Auf der Möbelmesse „Salone del Mobile“ 2023 habe ich bei mehreren Unternehmen eine gewisse Angst davor, falsche Wege einzuschlagen, verspürt. So haben sich viele Unternehmen auf ein Restyling beschränkt, während nur wenige etwas mutiger waren, meistens diejenigen, die Einrichtungsgegenstände herstellen, wo ein Fehler weniger schwerwiegend ist, im Gegensatz zu denen, die eine ganze Kollektion oder Küchensysteme produzieren. Bei den modularen Systemen gehen die Farbtrends eindeutig in Richtung Metall, wenn auch flacher und leichter als in den vergangenen Jahren. Verwendet werden Lackierungen, die aus der Nähe wie Metall wirken, wobei der Zusatz von Perlglanz den typischen Chamäleoneffekt ergibt. Dabei dominieren sehr matte und gesättigte Farben. Zu den beliebtesten gehören bewährte Farben wie Bronze, Blei und Anthrazit, aber auch einige Trendfarben wie Lachs und Aquamarin. Bei den Furnierhölzern ist immer noch die Eiche dominant.
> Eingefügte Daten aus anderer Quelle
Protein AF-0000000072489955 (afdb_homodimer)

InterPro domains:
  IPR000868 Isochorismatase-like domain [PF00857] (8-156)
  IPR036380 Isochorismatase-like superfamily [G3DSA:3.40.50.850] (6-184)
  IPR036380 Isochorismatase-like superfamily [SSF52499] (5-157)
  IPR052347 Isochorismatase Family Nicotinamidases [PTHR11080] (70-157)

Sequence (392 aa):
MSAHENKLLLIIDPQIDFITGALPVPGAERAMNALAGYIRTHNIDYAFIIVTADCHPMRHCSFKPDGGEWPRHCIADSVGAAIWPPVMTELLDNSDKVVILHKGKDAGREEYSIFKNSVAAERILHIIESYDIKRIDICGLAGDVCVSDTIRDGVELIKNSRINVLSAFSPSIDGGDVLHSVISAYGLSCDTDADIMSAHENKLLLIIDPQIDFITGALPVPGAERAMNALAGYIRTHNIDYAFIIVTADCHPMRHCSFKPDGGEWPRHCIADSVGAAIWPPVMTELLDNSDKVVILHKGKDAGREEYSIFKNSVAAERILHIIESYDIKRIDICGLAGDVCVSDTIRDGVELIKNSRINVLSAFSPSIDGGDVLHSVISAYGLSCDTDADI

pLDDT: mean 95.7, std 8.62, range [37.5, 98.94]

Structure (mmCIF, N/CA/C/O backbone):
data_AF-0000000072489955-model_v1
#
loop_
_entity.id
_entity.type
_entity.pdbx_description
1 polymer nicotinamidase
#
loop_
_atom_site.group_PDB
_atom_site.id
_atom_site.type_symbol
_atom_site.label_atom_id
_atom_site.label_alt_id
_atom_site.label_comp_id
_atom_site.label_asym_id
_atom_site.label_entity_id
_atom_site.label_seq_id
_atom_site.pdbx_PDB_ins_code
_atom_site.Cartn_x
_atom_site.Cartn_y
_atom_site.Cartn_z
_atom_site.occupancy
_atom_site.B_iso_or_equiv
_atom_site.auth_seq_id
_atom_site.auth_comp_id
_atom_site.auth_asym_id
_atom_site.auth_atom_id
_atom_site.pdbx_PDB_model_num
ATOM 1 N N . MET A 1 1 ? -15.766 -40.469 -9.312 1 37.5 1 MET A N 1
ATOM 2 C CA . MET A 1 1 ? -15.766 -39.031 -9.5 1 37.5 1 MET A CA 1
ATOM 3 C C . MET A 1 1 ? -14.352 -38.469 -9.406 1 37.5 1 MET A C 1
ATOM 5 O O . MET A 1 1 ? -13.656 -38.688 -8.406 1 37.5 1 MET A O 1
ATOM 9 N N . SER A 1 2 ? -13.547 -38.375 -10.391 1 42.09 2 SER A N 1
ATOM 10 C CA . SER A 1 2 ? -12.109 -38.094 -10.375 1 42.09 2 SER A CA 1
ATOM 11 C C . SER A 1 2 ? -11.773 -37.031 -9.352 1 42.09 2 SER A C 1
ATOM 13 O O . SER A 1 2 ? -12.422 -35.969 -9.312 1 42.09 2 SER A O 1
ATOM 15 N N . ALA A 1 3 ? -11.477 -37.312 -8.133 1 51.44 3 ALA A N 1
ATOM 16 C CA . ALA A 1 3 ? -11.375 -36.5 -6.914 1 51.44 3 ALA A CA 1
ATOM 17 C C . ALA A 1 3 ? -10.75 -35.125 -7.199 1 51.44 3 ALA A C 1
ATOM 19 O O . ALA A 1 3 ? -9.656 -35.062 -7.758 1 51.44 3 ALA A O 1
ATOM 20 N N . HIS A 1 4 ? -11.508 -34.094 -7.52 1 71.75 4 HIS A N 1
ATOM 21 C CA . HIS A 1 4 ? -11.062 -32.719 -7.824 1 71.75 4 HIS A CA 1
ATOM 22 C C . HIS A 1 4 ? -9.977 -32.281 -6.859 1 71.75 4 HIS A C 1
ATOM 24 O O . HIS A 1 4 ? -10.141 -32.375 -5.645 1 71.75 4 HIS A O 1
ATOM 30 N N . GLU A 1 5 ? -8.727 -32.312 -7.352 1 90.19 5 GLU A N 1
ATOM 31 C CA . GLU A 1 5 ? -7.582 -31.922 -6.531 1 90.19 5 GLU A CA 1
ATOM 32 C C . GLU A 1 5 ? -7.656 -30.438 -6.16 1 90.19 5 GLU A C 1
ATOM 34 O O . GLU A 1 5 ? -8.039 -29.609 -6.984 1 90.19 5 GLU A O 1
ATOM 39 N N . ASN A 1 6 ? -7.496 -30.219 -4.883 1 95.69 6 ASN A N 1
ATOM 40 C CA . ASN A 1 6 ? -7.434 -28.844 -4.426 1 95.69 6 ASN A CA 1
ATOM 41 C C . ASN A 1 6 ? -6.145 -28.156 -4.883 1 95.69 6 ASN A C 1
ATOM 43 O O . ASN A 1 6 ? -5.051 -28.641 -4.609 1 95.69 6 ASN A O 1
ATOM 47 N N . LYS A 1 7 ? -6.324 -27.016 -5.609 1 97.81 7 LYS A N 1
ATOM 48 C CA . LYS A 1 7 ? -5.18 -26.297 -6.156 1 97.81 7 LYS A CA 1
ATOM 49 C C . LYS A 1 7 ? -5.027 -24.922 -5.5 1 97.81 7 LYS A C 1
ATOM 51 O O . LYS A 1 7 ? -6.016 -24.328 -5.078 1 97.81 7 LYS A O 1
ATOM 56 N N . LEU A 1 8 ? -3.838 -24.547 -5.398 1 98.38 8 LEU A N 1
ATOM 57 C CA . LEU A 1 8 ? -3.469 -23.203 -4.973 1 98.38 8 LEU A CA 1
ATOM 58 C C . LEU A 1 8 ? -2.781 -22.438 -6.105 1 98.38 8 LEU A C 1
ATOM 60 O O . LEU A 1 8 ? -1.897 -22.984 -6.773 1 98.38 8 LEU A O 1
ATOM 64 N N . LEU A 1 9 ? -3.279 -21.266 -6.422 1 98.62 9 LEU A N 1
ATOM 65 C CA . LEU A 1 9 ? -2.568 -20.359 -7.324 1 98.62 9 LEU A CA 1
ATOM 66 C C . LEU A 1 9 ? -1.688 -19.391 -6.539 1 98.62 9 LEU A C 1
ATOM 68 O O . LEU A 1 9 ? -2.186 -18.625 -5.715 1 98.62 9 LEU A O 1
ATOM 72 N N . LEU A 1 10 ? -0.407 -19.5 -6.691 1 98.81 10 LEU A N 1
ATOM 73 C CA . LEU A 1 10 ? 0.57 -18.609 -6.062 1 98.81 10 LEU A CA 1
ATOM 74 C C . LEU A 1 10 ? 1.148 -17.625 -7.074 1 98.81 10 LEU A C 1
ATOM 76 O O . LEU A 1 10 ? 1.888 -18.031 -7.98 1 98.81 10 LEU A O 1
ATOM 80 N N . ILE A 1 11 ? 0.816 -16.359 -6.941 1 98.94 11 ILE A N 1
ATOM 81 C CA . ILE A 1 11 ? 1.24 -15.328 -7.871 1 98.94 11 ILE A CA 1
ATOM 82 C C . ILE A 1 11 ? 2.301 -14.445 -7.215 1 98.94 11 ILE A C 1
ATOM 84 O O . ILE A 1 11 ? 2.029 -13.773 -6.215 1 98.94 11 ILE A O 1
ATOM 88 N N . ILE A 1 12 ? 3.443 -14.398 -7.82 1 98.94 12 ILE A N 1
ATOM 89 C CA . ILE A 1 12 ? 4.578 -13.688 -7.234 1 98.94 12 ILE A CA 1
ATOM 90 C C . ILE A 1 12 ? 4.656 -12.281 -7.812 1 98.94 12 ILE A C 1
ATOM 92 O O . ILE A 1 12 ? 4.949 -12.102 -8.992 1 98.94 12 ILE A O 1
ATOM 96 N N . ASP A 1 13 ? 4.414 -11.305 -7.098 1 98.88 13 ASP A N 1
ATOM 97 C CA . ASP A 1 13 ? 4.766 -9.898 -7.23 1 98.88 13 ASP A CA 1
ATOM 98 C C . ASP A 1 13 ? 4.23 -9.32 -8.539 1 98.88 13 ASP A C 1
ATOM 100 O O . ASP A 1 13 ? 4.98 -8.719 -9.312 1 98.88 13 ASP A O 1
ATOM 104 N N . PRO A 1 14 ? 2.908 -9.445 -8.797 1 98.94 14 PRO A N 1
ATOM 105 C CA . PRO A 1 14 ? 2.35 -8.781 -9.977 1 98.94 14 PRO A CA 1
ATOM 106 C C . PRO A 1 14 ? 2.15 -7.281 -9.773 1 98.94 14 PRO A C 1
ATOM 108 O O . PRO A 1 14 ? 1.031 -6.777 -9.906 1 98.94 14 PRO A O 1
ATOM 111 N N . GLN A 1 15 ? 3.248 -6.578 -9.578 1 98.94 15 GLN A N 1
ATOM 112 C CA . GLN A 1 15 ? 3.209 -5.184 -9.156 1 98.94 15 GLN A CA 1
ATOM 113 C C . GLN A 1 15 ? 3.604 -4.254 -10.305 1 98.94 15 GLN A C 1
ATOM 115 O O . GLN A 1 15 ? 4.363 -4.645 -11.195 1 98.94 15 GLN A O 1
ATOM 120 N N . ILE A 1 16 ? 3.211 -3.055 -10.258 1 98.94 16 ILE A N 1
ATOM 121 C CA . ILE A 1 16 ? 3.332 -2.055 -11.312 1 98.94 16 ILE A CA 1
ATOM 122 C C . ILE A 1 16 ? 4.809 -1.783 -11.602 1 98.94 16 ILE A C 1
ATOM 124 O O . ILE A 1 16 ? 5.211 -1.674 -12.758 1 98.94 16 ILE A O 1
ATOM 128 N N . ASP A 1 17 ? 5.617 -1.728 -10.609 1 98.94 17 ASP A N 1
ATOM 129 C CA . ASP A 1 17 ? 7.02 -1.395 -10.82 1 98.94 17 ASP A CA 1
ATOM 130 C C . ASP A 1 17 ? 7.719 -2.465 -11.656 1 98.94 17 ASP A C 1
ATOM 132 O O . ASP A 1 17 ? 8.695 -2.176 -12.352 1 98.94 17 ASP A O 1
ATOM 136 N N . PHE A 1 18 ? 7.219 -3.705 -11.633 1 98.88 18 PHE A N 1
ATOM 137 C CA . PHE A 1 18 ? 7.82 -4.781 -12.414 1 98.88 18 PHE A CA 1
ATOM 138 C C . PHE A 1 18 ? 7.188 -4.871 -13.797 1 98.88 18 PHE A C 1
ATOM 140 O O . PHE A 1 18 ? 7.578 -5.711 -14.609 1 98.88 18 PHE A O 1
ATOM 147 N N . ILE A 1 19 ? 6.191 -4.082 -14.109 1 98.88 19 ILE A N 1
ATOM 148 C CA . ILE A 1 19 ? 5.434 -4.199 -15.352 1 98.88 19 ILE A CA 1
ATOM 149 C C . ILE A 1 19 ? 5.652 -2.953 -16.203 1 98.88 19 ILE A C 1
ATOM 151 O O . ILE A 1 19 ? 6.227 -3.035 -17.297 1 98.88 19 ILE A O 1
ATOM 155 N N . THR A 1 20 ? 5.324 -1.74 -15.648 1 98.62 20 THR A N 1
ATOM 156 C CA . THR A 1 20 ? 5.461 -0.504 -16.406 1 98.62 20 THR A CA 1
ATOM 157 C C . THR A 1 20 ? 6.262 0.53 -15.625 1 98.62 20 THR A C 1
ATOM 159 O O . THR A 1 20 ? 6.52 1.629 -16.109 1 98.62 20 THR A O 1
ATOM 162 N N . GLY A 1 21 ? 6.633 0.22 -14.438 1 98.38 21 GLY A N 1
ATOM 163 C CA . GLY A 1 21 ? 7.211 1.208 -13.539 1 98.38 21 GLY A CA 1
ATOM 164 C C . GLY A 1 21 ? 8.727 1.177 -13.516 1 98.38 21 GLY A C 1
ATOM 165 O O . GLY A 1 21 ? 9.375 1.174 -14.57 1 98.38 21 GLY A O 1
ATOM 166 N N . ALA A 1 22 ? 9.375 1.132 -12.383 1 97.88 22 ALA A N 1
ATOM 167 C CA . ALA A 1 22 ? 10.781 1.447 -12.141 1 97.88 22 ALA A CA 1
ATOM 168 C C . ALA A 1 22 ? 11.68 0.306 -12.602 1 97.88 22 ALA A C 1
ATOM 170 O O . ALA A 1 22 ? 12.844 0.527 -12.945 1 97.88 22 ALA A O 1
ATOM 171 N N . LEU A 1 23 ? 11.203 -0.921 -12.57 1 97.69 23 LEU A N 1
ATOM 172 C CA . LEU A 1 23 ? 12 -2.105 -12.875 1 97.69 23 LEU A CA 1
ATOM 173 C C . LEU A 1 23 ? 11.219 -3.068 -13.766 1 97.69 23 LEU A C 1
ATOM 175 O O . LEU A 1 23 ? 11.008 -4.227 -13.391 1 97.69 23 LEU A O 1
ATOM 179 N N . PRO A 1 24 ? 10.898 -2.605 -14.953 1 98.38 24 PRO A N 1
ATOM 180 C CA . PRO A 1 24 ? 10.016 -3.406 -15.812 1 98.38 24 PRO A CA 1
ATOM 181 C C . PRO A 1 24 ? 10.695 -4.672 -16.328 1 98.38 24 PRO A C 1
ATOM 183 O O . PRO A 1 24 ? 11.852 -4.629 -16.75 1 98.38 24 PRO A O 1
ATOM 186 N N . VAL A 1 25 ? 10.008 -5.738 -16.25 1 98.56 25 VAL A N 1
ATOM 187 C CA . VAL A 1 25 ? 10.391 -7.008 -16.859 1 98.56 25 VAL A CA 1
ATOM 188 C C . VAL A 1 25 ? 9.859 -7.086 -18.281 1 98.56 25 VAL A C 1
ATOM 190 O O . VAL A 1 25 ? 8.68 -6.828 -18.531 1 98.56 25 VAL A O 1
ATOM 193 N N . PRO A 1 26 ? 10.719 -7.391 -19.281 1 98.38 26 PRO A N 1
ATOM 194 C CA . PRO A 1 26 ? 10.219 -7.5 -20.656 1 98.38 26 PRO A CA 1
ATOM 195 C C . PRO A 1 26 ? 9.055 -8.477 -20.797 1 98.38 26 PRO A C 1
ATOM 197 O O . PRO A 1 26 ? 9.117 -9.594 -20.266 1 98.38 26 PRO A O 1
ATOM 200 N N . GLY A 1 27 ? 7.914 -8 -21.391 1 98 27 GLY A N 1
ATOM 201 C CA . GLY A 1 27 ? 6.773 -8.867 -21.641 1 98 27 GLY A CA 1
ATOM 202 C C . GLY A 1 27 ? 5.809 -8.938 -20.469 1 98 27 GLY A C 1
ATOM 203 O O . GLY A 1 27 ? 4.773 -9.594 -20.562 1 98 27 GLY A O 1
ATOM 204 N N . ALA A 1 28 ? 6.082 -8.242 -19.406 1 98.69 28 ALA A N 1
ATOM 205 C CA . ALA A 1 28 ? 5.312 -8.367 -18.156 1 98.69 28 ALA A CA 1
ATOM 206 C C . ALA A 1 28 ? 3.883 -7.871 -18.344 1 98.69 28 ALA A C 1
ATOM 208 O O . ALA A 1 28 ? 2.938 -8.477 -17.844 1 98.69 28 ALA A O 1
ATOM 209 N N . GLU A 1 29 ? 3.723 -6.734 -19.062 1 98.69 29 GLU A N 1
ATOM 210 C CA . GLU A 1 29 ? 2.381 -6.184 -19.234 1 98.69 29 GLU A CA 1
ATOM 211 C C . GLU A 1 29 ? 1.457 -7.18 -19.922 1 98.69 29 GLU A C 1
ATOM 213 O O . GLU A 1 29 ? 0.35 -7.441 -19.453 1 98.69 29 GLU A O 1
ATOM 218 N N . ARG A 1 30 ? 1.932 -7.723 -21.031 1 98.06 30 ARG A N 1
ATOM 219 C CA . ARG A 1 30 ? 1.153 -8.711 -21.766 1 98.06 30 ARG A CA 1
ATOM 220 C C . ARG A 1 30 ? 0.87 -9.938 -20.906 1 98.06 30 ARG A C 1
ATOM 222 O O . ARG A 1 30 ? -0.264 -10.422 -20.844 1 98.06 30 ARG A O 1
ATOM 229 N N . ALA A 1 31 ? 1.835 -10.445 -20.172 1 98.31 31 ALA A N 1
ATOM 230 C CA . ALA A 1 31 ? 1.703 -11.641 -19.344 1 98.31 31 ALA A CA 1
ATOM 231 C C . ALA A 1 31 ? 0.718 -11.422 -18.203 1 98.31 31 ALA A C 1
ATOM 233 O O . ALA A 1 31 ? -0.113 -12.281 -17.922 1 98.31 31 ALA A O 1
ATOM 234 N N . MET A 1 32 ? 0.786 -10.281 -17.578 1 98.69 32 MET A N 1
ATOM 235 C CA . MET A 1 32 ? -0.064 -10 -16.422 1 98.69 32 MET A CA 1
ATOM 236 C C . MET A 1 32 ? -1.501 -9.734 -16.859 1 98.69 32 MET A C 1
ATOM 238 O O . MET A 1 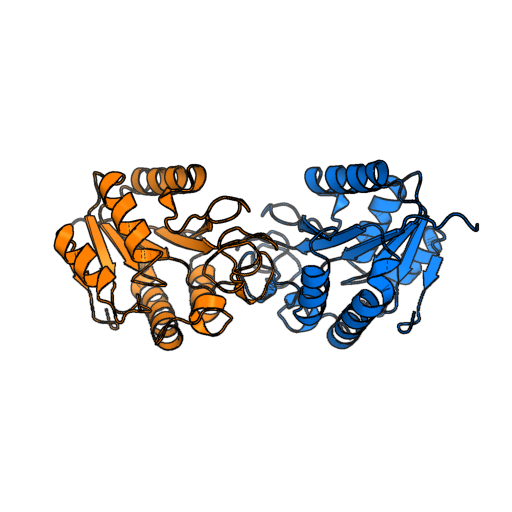32 ? -2.443 -10.07 -16.141 1 98.69 32 MET A O 1
ATOM 242 N N . ASN A 1 33 ? -1.655 -9.078 -18.047 1 98.62 33 ASN A N 1
ATOM 243 C CA . ASN A 1 33 ? -3.002 -8.969 -18.594 1 98.62 33 ASN A CA 1
ATOM 244 C C . ASN A 1 33 ? -3.598 -10.336 -18.891 1 98.62 33 ASN A C 1
ATOM 246 O O . ASN A 1 33 ? -4.77 -10.586 -18.609 1 98.62 33 ASN A O 1
ATOM 250 N N . ALA A 1 34 ? -2.805 -11.203 -19.484 1 98.31 34 ALA A N 1
ATOM 251 C CA . ALA A 1 34 ? -3.248 -12.57 -19.75 1 98.31 34 ALA A CA 1
ATOM 252 C C . ALA A 1 34 ? -3.559 -13.312 -18.469 1 98.31 34 ALA A C 1
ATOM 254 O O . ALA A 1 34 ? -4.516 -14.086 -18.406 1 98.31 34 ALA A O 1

Ein neuer Trend, der sich in der mittleren bis hohen Preisklasse abzeichnet, ist Eukalyptus. Sehr präsent in allen Varianten, von natürlich bis thermobehandelt, aber auch eingefärbt. Außerdem Kombinationen mit echten Metallen und mit Stein, insbesondere Naturstein. Diese Materialien sind vorwiegend in den Accessoires präsent, zum Beispiel bei Couchtischen oder einfachen Einrichtungsgegenständen aus echtem Stein, während Glas und Metall eine untergeordnete Rolle spielen.
Generell kann ich wenig Muster feststellen, obwohl ich in letzter Zeit den Trend zu digitalisiertem Glas beobachte, das das Aussehen von Marmor und Naturstein nachahmt.

Alles beginnt mit einer Emotion, von der ich glaube, dass sie in einem Paneel, einer Küchenfront oder einer Wandverkleidung zum Ausdruck gebracht werden kann.

Wie läuft der Prozess der Entwicklung eines Dekors ab und woher nehmen Sie Ihre Inspiration?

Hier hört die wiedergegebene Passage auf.